**WHAT YOU WILL DO**
Beneath this task are records; print exactly the stretch of them from the line with "ATOM 45 C CA" through the line with "ATOM 57 C C", both ends included.

THE DATA below:

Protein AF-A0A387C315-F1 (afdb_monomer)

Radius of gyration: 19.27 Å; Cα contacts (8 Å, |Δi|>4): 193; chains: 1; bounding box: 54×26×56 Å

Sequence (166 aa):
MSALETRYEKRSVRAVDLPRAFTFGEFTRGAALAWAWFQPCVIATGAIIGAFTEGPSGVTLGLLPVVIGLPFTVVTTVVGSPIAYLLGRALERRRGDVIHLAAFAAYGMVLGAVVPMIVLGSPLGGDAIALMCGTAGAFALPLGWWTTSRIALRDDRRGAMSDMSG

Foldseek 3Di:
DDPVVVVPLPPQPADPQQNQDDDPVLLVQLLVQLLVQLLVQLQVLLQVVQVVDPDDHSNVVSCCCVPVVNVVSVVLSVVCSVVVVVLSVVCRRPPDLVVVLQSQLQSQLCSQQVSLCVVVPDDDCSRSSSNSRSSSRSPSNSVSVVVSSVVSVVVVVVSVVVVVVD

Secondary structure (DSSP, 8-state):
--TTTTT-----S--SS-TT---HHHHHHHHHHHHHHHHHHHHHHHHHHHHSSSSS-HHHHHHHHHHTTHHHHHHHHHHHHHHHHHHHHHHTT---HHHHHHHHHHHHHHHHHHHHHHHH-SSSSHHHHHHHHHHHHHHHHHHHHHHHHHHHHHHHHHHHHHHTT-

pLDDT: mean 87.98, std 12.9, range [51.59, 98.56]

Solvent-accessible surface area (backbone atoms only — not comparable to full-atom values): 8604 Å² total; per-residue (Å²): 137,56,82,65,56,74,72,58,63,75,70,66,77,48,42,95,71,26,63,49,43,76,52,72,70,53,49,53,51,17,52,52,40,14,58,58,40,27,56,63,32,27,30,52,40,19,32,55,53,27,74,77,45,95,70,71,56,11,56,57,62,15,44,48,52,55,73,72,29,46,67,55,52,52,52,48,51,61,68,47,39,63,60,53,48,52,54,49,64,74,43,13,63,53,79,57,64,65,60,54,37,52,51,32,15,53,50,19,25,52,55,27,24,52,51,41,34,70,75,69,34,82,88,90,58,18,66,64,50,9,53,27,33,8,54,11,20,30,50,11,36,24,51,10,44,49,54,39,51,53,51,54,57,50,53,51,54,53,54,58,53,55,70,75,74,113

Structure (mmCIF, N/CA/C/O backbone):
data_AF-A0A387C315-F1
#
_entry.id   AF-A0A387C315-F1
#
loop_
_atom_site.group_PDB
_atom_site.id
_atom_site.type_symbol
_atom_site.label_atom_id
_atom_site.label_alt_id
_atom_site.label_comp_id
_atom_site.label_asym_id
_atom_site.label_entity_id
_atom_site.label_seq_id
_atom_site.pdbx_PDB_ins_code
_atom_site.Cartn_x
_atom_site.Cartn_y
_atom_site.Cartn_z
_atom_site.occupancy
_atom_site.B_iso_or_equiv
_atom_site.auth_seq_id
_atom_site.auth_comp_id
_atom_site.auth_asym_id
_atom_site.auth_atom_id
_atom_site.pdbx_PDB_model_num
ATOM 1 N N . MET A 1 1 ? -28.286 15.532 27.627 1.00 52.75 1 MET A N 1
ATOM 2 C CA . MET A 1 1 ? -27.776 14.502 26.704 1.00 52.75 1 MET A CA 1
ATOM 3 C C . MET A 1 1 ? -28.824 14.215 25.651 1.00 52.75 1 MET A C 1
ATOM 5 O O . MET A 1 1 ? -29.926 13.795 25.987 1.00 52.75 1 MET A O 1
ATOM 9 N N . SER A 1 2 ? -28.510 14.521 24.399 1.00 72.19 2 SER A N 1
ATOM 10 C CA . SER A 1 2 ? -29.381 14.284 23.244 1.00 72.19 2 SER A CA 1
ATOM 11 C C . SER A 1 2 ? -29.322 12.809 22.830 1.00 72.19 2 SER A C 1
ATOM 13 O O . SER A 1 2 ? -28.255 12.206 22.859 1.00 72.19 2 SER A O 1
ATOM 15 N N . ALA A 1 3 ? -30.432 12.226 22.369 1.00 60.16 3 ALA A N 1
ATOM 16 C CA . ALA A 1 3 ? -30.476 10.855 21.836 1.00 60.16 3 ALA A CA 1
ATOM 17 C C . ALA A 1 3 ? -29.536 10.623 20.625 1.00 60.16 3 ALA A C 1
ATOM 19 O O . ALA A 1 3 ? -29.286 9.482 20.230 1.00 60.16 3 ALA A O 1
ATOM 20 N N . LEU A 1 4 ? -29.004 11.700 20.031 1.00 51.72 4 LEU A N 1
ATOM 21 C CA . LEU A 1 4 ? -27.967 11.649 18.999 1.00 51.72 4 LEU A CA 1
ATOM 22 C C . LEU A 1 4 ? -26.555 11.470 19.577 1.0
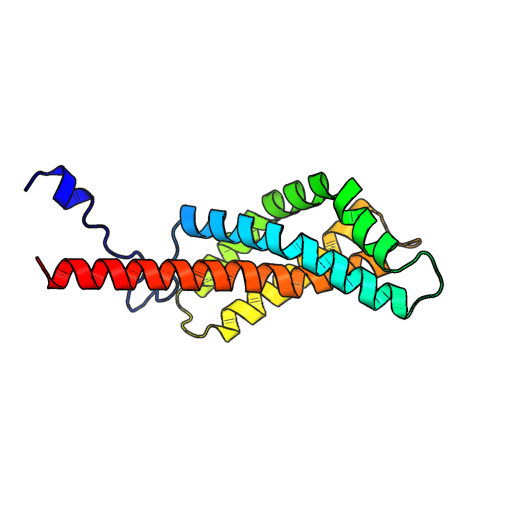0 51.72 4 LEU A C 1
ATOM 24 O O . LEU A 1 4 ? -25.743 10.803 18.942 1.00 51.72 4 LEU A O 1
ATOM 28 N N . GLU A 1 5 ? -26.270 11.982 20.779 1.00 55.84 5 GLU A N 1
ATOM 29 C CA . GLU A 1 5 ? -24.978 11.780 21.460 1.00 55.84 5 GLU A CA 1
ATOM 30 C C . GLU A 1 5 ? -24.799 10.312 21.859 1.00 55.84 5 GLU A C 1
ATOM 32 O O . GLU A 1 5 ? -23.723 9.753 21.686 1.00 55.84 5 GLU A O 1
ATOM 37 N N . THR A 1 6 ? -25.877 9.635 22.265 1.00 54.88 6 THR A N 1
ATOM 38 C CA . THR A 1 6 ? -25.855 8.205 22.624 1.00 54.88 6 THR A CA 1
ATOM 39 C C . THR A 1 6 ? -25.689 7.275 21.414 1.00 54.88 6 THR A C 1
ATOM 41 O O . THR A 1 6 ? -25.229 6.149 21.569 1.00 54.88 6 THR A O 1
ATOM 44 N N . ARG A 1 7 ? -26.033 7.715 20.192 1.00 53.62 7 ARG A N 1
ATOM 45 C CA . ARG A 1 7 ? -25.761 6.953 18.950 1.00 53.62 7 ARG A CA 1
ATOM 46 C C . ARG A 1 7 ? -24.352 7.172 18.398 1.00 53.62 7 ARG A C 1
ATOM 48 O O . ARG A 1 7 ? -23.899 6.363 17.592 1.00 53.62 7 ARG A O 1
ATOM 55 N N . TYR A 1 8 ? -23.697 8.261 18.795 1.00 51.59 8 TYR A N 1
ATOM 56 C CA . TYR A 1 8 ? -22.367 8.658 18.331 1.00 51.59 8 TYR A CA 1
ATOM 57 C C . TYR A 1 8 ? -21.296 8.567 19.415 1.00 51.59 8 TYR A C 1
ATOM 59 O O . TYR A 1 8 ? -20.182 9.045 19.200 1.00 51.59 8 TYR A O 1
ATOM 67 N N . GLU A 1 9 ? -21.593 7.907 20.535 1.00 
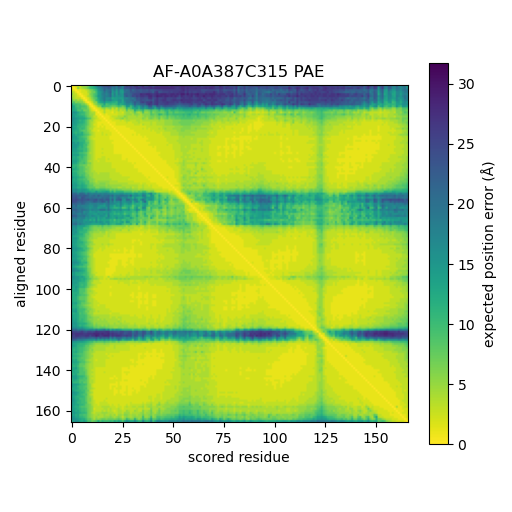54.38 9 GLU A N 1
ATOM 68 C CA . GLU A 1 9 ? -20.573 7.395 21.439 1.00 54.38 9 GLU A CA 1
ATOM 69 C C . GLU A 1 9 ? -19.719 6.428 20.611 1.00 54.38 9 GLU A C 1
ATOM 71 O O . GLU A 1 9 ? -20.108 5.299 20.298 1.00 54.38 9 GLU A O 1
ATOM 76 N N . LYS A 1 10 ? -18.620 6.962 20.071 1.00 61.72 10 LYS A N 1
ATOM 77 C CA . LYS A 1 10 ? -17.849 6.377 18.977 1.00 61.72 10 LYS A CA 1
ATOM 78 C C . LYS A 1 10 ? -16.987 5.272 19.559 1.00 61.72 10 LYS A C 1
ATOM 80 O O . LYS A 1 10 ? -15.769 5.397 19.657 1.00 61.72 10 LYS A O 1
ATOM 85 N N . ARG A 1 11 ? -17.645 4.197 19.989 1.00 67.69 11 ARG A N 1
ATOM 86 C CA . ARG A 1 11 ? -17.000 3.009 20.523 1.00 67.69 11 ARG A CA 1
ATOM 87 C C . ARG A 1 11 ? -16.009 2.542 19.471 1.00 67.69 11 ARG A C 1
ATOM 89 O O . ARG A 1 11 ? -16.387 2.316 18.319 1.00 67.69 11 ARG A O 1
ATOM 96 N N . SER A 1 12 ? -14.737 2.476 19.854 1.00 81.06 12 SER A N 1
ATOM 97 C CA . SER A 1 12 ? -13.696 2.007 18.950 1.00 81.06 12 SER A CA 1
ATOM 98 C C . SER A 1 12 ? -14.119 0.671 18.341 1.00 81.06 12 SER A C 1
ATOM 100 O O . SER A 1 12 ? -14.584 -0.229 19.041 1.00 81.06 12 SER A O 1
ATOM 102 N N . VAL A 1 13 ? -13.944 0.542 17.024 1.00 90.06 13 VAL A N 1
ATOM 103 C CA . VAL A 1 13 ? -14.193 -0.716 1
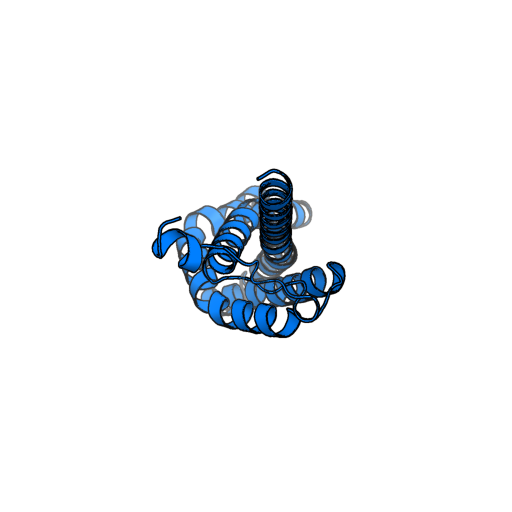6.304 1.00 90.06 13 VAL A CA 1
ATOM 104 C C . VAL A 1 13 ? -13.207 -1.804 16.755 1.00 90.06 13 VAL A C 1
ATOM 106 O O . VAL A 1 13 ? -13.447 -2.992 16.550 1.00 90.06 13 VAL A O 1
ATOM 109 N N . ARG A 1 14 ? -12.095 -1.416 17.392 1.00 92.69 14 ARG A N 1
ATOM 110 C CA . ARG A 1 14 ? -11.058 -2.329 17.873 1.00 92.69 14 ARG A CA 1
ATOM 111 C C . ARG A 1 14 ? -11.432 -2.850 19.256 1.00 92.69 14 ARG A C 1
ATOM 113 O O . ARG A 1 14 ? -11.385 -2.131 20.250 1.00 92.69 14 ARG A O 1
ATOM 120 N N . ALA A 1 15 ? -11.772 -4.133 19.297 1.00 89.38 15 ALA A N 1
ATOM 121 C CA . ALA A 1 15 ? -12.041 -4.891 20.512 1.00 89.38 15 ALA A CA 1
ATOM 122 C C . ALA A 1 15 ? -10.826 -5.753 20.915 1.00 89.38 15 ALA A C 1
ATOM 124 O O . ALA A 1 15 ? -9.843 -5.861 20.178 1.00 89.38 15 ALA A O 1
ATOM 125 N N . VAL A 1 16 ? -10.871 -6.375 22.099 1.00 89.12 16 VAL A N 1
ATOM 126 C CA . VAL A 1 16 ? -9.765 -7.196 22.642 1.00 89.12 16 VAL A CA 1
ATOM 127 C C . VAL A 1 16 ? -9.410 -8.372 21.719 1.00 89.12 16 VAL A C 1
ATOM 129 O O . VAL A 1 16 ? -8.232 -8.729 21.587 1.00 89.12 16 VAL A O 1
ATOM 132 N N . ASP A 1 17 ? -10.424 -8.951 21.082 1.00 92.44 17 ASP 
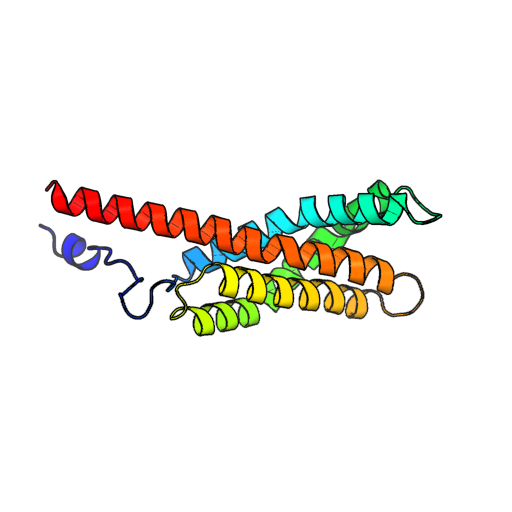A N 1
ATOM 133 C CA . ASP A 1 17 ? -10.364 -10.054 20.121 1.00 92.44 17 ASP A CA 1
ATOM 134 C C . ASP A 1 17 ? -10.069 -9.591 18.683 1.00 92.44 17 ASP A C 1
ATOM 136 O O . ASP A 1 17 ? -9.509 -10.355 17.894 1.00 92.44 17 ASP A O 1
ATOM 140 N N . LEU A 1 18 ? -10.365 -8.327 18.363 1.00 94.00 18 LEU A N 1
ATOM 141 C CA . LEU A 1 18 ? -10.121 -7.691 17.064 1.00 94.00 18 LEU A CA 1
ATOM 142 C C . LEU A 1 18 ? -9.213 -6.451 17.200 1.00 94.00 18 LEU A C 1
ATOM 144 O O . LEU A 1 18 ? -9.613 -5.325 16.888 1.00 94.00 18 LEU A O 1
ATOM 148 N N . PRO A 1 19 ? -7
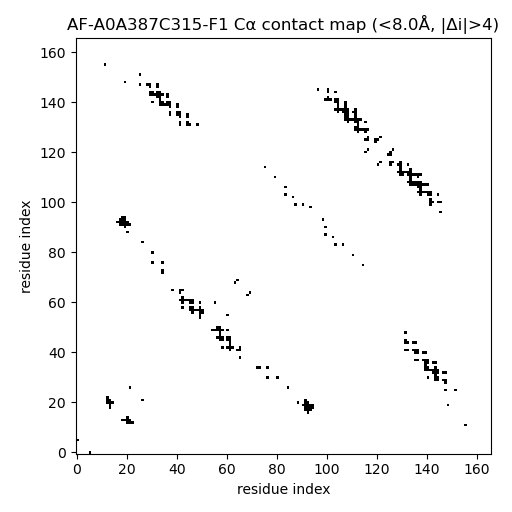.958 -6.638 17.646 1.00 94.12 19 PRO A N 1
ATOM 149 C CA . PRO A 1 19 ? -7.034 -5.556 17.990 1.00 94.12 19 PRO A CA 1
ATOM 150 C C . PRO A 1 19 ? -6.665 -4.653 16.806 1.00 94.12 19 PRO A C 1
ATOM 152 O O . PRO A 1 19 ? -6.165 -3.547 17.011 1.00 94.12 19 PRO A O 1
ATOM 155 N N . ARG A 1 20 ? -6.850 -5.130 15.569 1.00 96.06 20 ARG A N 1
ATOM 156 C CA . ARG A 1 20 ? -6.556 -4.393 14.332 1.00 96.06 20 ARG A CA 1
ATOM 157 C C . ARG A 1 20 ? -7.766 -4.281 13.410 1.00 96.06 20 ARG A C 1
ATOM 159 O O . ARG A 1 20 ? -7.580 -4.125 12.208 1.00 96.06 20 ARG A O 1
ATOM 166 N N . ALA A 1 21 ? -8.980 -4.343 13.958 1.00 96.81 21 ALA A N 1
ATOM 167 C CA . ALA A 1 21 ? -10.175 -4.003 13.195 1.00 96.81 21 ALA A CA 1
ATOM 168 C C . ALA A 1 21 ? -10.087 -2.582 12.632 1.00 96.81 21 ALA A C 1
ATOM 170 O O . ALA A 1 21 ? -9.534 -1.675 13.269 1.00 96.81 21 ALA A O 1
ATOM 171 N N . PHE A 1 22 ? -10.653 -2.398 11.445 1.00 96.50 22 PHE A N 1
ATOM 172 C CA . PHE A 1 22 ? -10.671 -1.110 10.771 1.00 96.50 22 PHE A CA 1
ATOM 173 C C . PHE A 1 22 ? -12.022 -0.829 10.114 1.00 96.50 22 PHE A C 1
ATOM 175 O O . PHE A 1 22 ? -12.779 -1.724 9.740 1.00 96.50 22 PHE A O 1
ATOM 182 N N . THR A 1 23 ? -12.319 0.453 9.966 1.00 96.31 23 THR A N 1
ATOM 183 C CA . THR A 1 23 ? -13.478 0.961 9.232 1.00 96.31 23 THR A CA 1
ATOM 184 C C . THR A 1 23 ? -13.180 1.071 7.741 1.00 96.31 23 THR A C 1
ATOM 186 O O . THR A 1 23 ? -12.027 1.139 7.315 1.00 96.31 23 THR A O 1
ATOM 189 N N . PHE A 1 24 ? -14.229 1.189 6.926 1.00 95.25 24 PHE A N 1
ATOM 190 C CA . PHE A 1 24 ? -14.063 1.470 5.500 1.00 95.25 24 PHE A CA 1
ATOM 191 C C . PHE A 1 24 ? -13.277 2.770 5.244 1.00 95.25 24 PHE A C 1
ATOM 193 O O . PHE A 1 24 ? -12.413 2.794 4.376 1.00 95.25 24 PHE A O 1
ATOM 200 N N . GLY A 1 25 ? -13.504 3.824 6.038 1.00 96.62 25 GLY A N 1
ATOM 201 C CA . GLY A 1 25 ? -12.764 5.087 5.912 1.00 96.62 25 GLY A CA 1
ATOM 202 C C . GLY A 1 25 ? -11.275 4.964 6.255 1.00 96.62 25 GLY A C 1
ATOM 203 O O . GLY A 1 25 ? -10.429 5.598 5.628 1.00 96.62 25 GLY A O 1
ATOM 204 N N . GLU A 1 26 ? -10.924 4.118 7.225 1.00 97.06 26 GLU A N 1
ATOM 205 C CA . GLU A 1 26 ? -9.521 3.809 7.514 1.00 97.06 26 GLU A CA 1
ATOM 206 C C . GLU A 1 26 ? -8.889 3.007 6.377 1.00 97.06 26 GLU A C 1
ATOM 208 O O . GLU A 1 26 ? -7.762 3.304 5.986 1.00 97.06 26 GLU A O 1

End of THE DATA.

**RESPONSE FOR THIS EXERCISE**
ATOM 45 C CA . ARG A 1 7 ? -25.761 6.953 18.950 1.00 53.62 7 ARG A CA 1
ATOM 46 C C . ARG A 1 7 ? -24.352 7.172 18.398 1.00 53.62 7 ARG A C 1
ATOM 48 O O . ARG A 1 7 ? -23.899 6.363 17.592 1.00 53.62 7 ARG A O 1
ATOM 55 N N . TYR A 1 8 ? -23.697 8.261 18.795 1.00 51.59 8 TYR A N 1
ATOM 56 C CA . TYR A 1 8 ? -22.367 8.658 18.331 1.00 51.59 8 TYR A CA 1
ATOM 57 C C . TYR A 1 8 ? -21.296 8.567 19.415 1.00 51.59 8 TYR A C 1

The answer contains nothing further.